Iker Gil

Personal information
- Full name: Iker Gil López
- Date of birth: 15 March 2005 (age 21)
- Place of birth: Zaragoza, Spain
- Height: 1.71 m (5 ft 7 in)
- Position: Forward

Team information
- Current team: Real Madrid C

Youth career
- 2010–2012: La Muela
- 2012–2013: Óliver
- 2013–2015: Amistad
- 2015–2017: Zaragoza
- 2017–2024: Real Madrid
- 2023–2024: → Huesca (loan)

Senior career*
- Years: Team / Apps / (Gls)
- 2024–: Real Madrid C / 8 / (1)
- 2024: → Huesca B (loan) / 4 / (3)
- 2024: → Huesca (loan) / 1 / (0)
- 2024: → Tarazona (loan) / 11 / (1)
- 2025: → Ejea (loan) / 15 / (10)
- 2026: → Oviedo B (loan) / 13 / (4)

International career^{‡}
- 2019–2020: Spain U15 / 6 / (4)
- 2022: Spain U17 / 1 / (0)

= Iker Gil =

Spanish footballer

Iker Gil López (born 15 March 2005) is a Spanish footballer who plays as a forward for Real Madrid C.

==Club career==
Gil was born in Zaragoza, Aragon, Gil joined Real Zaragoza's youth sides in 2015, after representing UD Amistad, CD Óliver and EF La Muela. In 2017, he moved to Real Madrid's La Fábrica, scoring in a prolific rate before suffering a serious knee injury in 2020 which sidelined him for nearly a year.

On 1 September 2023, Gil was loaned to SD Huesca and was initially assigned to the Juvenil squad. He made his senior debut with the reserves on 7 January 2024, coming on as a second-half substitute in a 4–2 Tercera Federación home win over UD Fraga.
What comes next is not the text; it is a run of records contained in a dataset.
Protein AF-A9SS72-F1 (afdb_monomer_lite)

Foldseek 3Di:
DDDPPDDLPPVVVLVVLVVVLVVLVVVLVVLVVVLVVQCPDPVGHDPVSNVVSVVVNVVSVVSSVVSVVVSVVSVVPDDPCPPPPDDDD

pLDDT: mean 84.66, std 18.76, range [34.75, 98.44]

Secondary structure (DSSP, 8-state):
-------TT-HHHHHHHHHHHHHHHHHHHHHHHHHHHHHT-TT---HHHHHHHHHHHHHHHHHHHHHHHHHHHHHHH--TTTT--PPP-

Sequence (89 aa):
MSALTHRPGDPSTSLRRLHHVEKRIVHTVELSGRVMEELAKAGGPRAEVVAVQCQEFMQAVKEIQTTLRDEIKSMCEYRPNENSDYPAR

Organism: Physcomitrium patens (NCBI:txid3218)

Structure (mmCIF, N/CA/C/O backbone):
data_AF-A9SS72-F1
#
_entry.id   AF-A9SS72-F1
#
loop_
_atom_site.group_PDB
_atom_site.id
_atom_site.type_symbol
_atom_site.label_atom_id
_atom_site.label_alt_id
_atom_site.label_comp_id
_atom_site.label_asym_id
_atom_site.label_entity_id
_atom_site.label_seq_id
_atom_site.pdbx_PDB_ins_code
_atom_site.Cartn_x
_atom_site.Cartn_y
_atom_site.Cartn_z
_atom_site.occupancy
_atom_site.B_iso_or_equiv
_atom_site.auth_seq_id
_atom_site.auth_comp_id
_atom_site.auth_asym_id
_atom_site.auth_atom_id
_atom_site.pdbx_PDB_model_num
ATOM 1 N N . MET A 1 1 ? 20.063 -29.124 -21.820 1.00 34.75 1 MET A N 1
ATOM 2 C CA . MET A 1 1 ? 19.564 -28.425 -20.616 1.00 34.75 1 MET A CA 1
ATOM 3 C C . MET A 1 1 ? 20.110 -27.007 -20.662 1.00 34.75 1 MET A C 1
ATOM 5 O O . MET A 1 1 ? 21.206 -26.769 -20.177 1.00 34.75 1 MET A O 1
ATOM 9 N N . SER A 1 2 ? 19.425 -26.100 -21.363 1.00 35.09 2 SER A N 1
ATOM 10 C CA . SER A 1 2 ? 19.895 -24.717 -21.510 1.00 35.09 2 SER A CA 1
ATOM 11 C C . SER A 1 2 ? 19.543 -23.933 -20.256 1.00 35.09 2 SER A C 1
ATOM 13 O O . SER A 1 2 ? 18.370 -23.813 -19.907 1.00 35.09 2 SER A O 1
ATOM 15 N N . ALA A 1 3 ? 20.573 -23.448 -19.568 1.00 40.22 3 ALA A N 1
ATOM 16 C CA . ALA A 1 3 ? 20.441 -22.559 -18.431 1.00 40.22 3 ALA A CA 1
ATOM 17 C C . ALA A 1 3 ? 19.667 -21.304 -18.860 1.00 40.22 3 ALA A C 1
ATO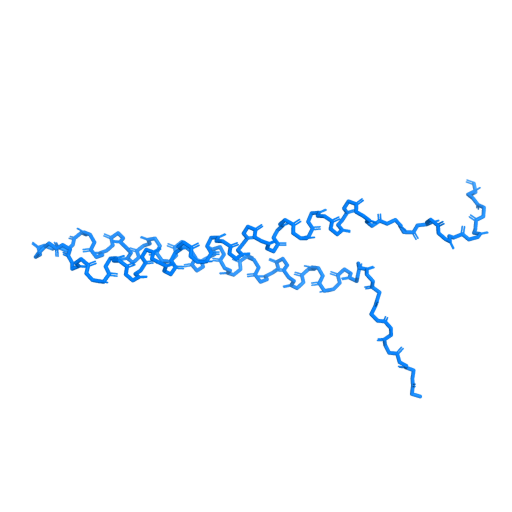M 19 O O . ALA A 1 3 ? 20.082 -20.591 -19.772 1.00 40.22 3 ALA A O 1
ATOM 20 N N . LEU A 1 4 ? 18.528 -21.066 -18.209 1.00 43.47 4 LEU A N 1
ATOM 21 C CA . LEU A 1 4 ? 17.774 -19.820 -18.281 1.00 43.47 4 LEU A CA 1
ATOM 22 C C . LEU A 1 4 ? 18.617 -18.733 -17.611 1.00 43.47 4 LEU A C 1
ATOM 24 O O . LEU A 1 4 ? 18.493 -18.468 -16.418 1.00 43.47 4 LEU A O 1
ATOM 28 N N . THR A 1 5 ? 19.530 -18.144 -18.374 1.00 44.22 5 THR A N 1
ATOM 29 C CA . THR A 1 5 ? 20.224 -16.923 -17.987 1.00 44.22 5 THR A CA 1
ATOM 30 C C . THR A 1 5 ? 19.184 -15.817 -17.858 1.00 44.22 5 THR A C 1
ATOM 32 O O . THR A 1 5 ? 18.574 -15.378 -18.833 1.00 44.22 5 THR A O 1
ATOM 35 N N . HIS A 1 6 ? 18.948 -15.410 -16.613 1.00 48.38 6 HIS A N 1
ATOM 36 C CA . HIS A 1 6 ? 18.099 -14.289 -16.243 1.00 48.38 6 HIS A CA 1
ATOM 37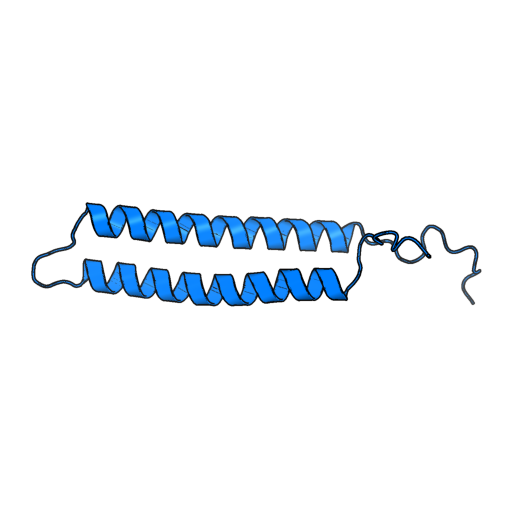 C C . HIS A 1 6 ? 18.587 -13.042 -16.992 1.00 48.38 6 HIS A C 1
ATOM 39 O O . HIS A 1 6 ? 19.654 -12.513 -16.686 1.00 48.38 6 HIS A O 1
ATOM 45 N N . ARG A 1 7 ? 17.835 -12.579 -18.000 1.00 47.34 7 ARG A N 1
ATOM 46 C CA . ARG A 1 7 ? 18.121 -11.282 -18.621 1.00 47.34 7 ARG A CA 1
ATOM 47 C C . ARG A 1 7 ? 17.647 -10.181 -17.671 1.00 47.34 7 ARG A C 1
ATOM 49 O O . ARG A 1 7 ? 16.500 -10.255 -17.216 1.00 47.34 7 ARG A O 1
ATOM 56 N N . PRO A 1 8 ? 18.481 -9.180 -17.358 1.00 47.91 8 PRO A N 1
ATOM 57 C CA . PRO A 1 8 ? 17.986 -7.951 -16.758 1.00 47.91 8 PRO A CA 1
ATOM 58 C C . PRO A 1 8 ? 16.986 -7.314 -17.736 1.00 47.91 8 PRO A C 1
ATOM 60 O O . PRO A 1 8 ? 17.262 -7.205 -18.931 1.00 47.91 8 PRO A O 1
ATOM 63 N N . GLY A 1 9 ? 15.790 -6.981 -17.244 1.00 53.69 9 GLY A N 1
ATOM 64 C CA . GLY A 1 9 ? 14.713 -6.413 -18.061 1.00 53.69 9 GLY A CA 1
ATOM 65 C C . GLY A 1 9 ? 13.824 -7.420 -18.800 1.00 53.69 9 GLY A C 1
ATOM 66 O O . GLY A 1 9 ? 13.278 -7.064 -19.838 1.00 53.69 9 GLY A O 1
ATOM 67 N N . ASP A 1 10 ? 13.651 -8.660 -18.316 1.00 61.78 10 ASP A N 1
ATOM 68 C CA . ASP A 1 10 ? 12.588 -9.531 -18.845 1.00 61.78 10 ASP A CA 1
ATOM 69 C C . ASP A 1 10 ? 11.215 -8.887 -18.549 1.00 61.78 10 ASP A C 1
ATOM 71 O O . ASP A 1 10 ? 10.813 -8.837 -17.374 1.00 61.78 10 ASP A O 1
ATOM 75 N N . PRO A 1 11 ? 10.485 -8.400 -19.5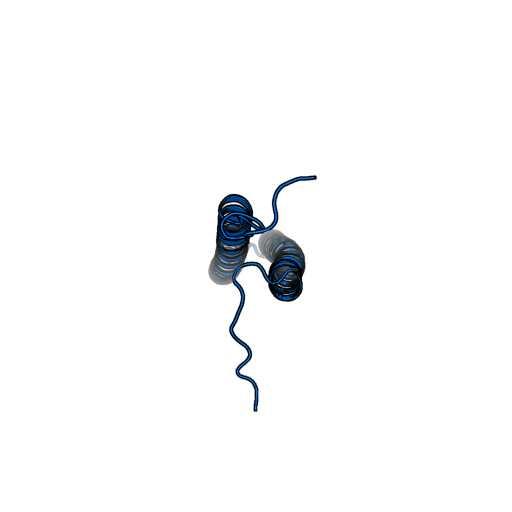74 1.00 62.62 11 PRO A N 1
ATOM 76 C CA . PRO A 1 11 ? 9.240 -7.663 -19.386 1.00 62.62 11 PRO A CA 1
ATOM 77 C C . PRO A 1 11 ? 8.185 -8.497 -18.655 1.00 62.62 11 PRO A C 1
ATOM 79 O O . PRO A 1 11 ? 7.369 -7.937 -17.927 1.00 62.62 11 PRO A O 1
ATOM 82 N N . SER A 1 12 ? 8.237 -9.831 -18.751 1.00 75.75 12 SER A N 1
ATOM 83 C CA . SER A 1 12 ? 7.338 -10.713 -18.000 1.00 75.75 12 SER A CA 1
ATOM 84 C C . SER A 1 12 ? 7.563 -10.620 -16.484 1.00 75.75 12 SER A C 1
ATOM 86 O O . SER A 1 12 ? 6.614 -10.682 -15.700 1.00 75.75 12 SER A O 1
ATOM 88 N N . THR A 1 13 ? 8.809 -10.399 -16.051 1.00 84.56 13 THR A N 1
ATOM 89 C CA . THR A 1 13 ? 9.156 -10.250 -14.634 1.00 84.56 13 THR A CA 1
ATOM 90 C C . THR A 1 13 ? 8.816 -8.860 -14.106 1.00 84.56 13 THR A C 1
ATOM 92 O O . THR A 1 13 ? 8.271 -8.765 -13.007 1.00 84.56 13 THR A O 1
ATOM 95 N N . SER A 1 14 ? 9.064 -7.807 -14.893 1.00 88.50 14 SER A N 1
ATOM 96 C CA . SER A 1 14 ? 8.677 -6.430 -14.556 1.00 88.50 14 SER A CA 1
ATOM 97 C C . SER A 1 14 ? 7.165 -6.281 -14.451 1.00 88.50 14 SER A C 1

Gil scored his first senior goal on 28 April 2024, netting the B's fourth in a 3–3 home draw against CD Cariñena. He made his first team debut with the Oscenses on 2 June, starting in a 0–0 Segunda División home draw against Levante UD.

On 22 August 2024, Gil joined Primera Federación – Group 1 club Tarazona on a season-long loan deal.

==International career==
Gil represented Spain at under-15 and under-17 levels.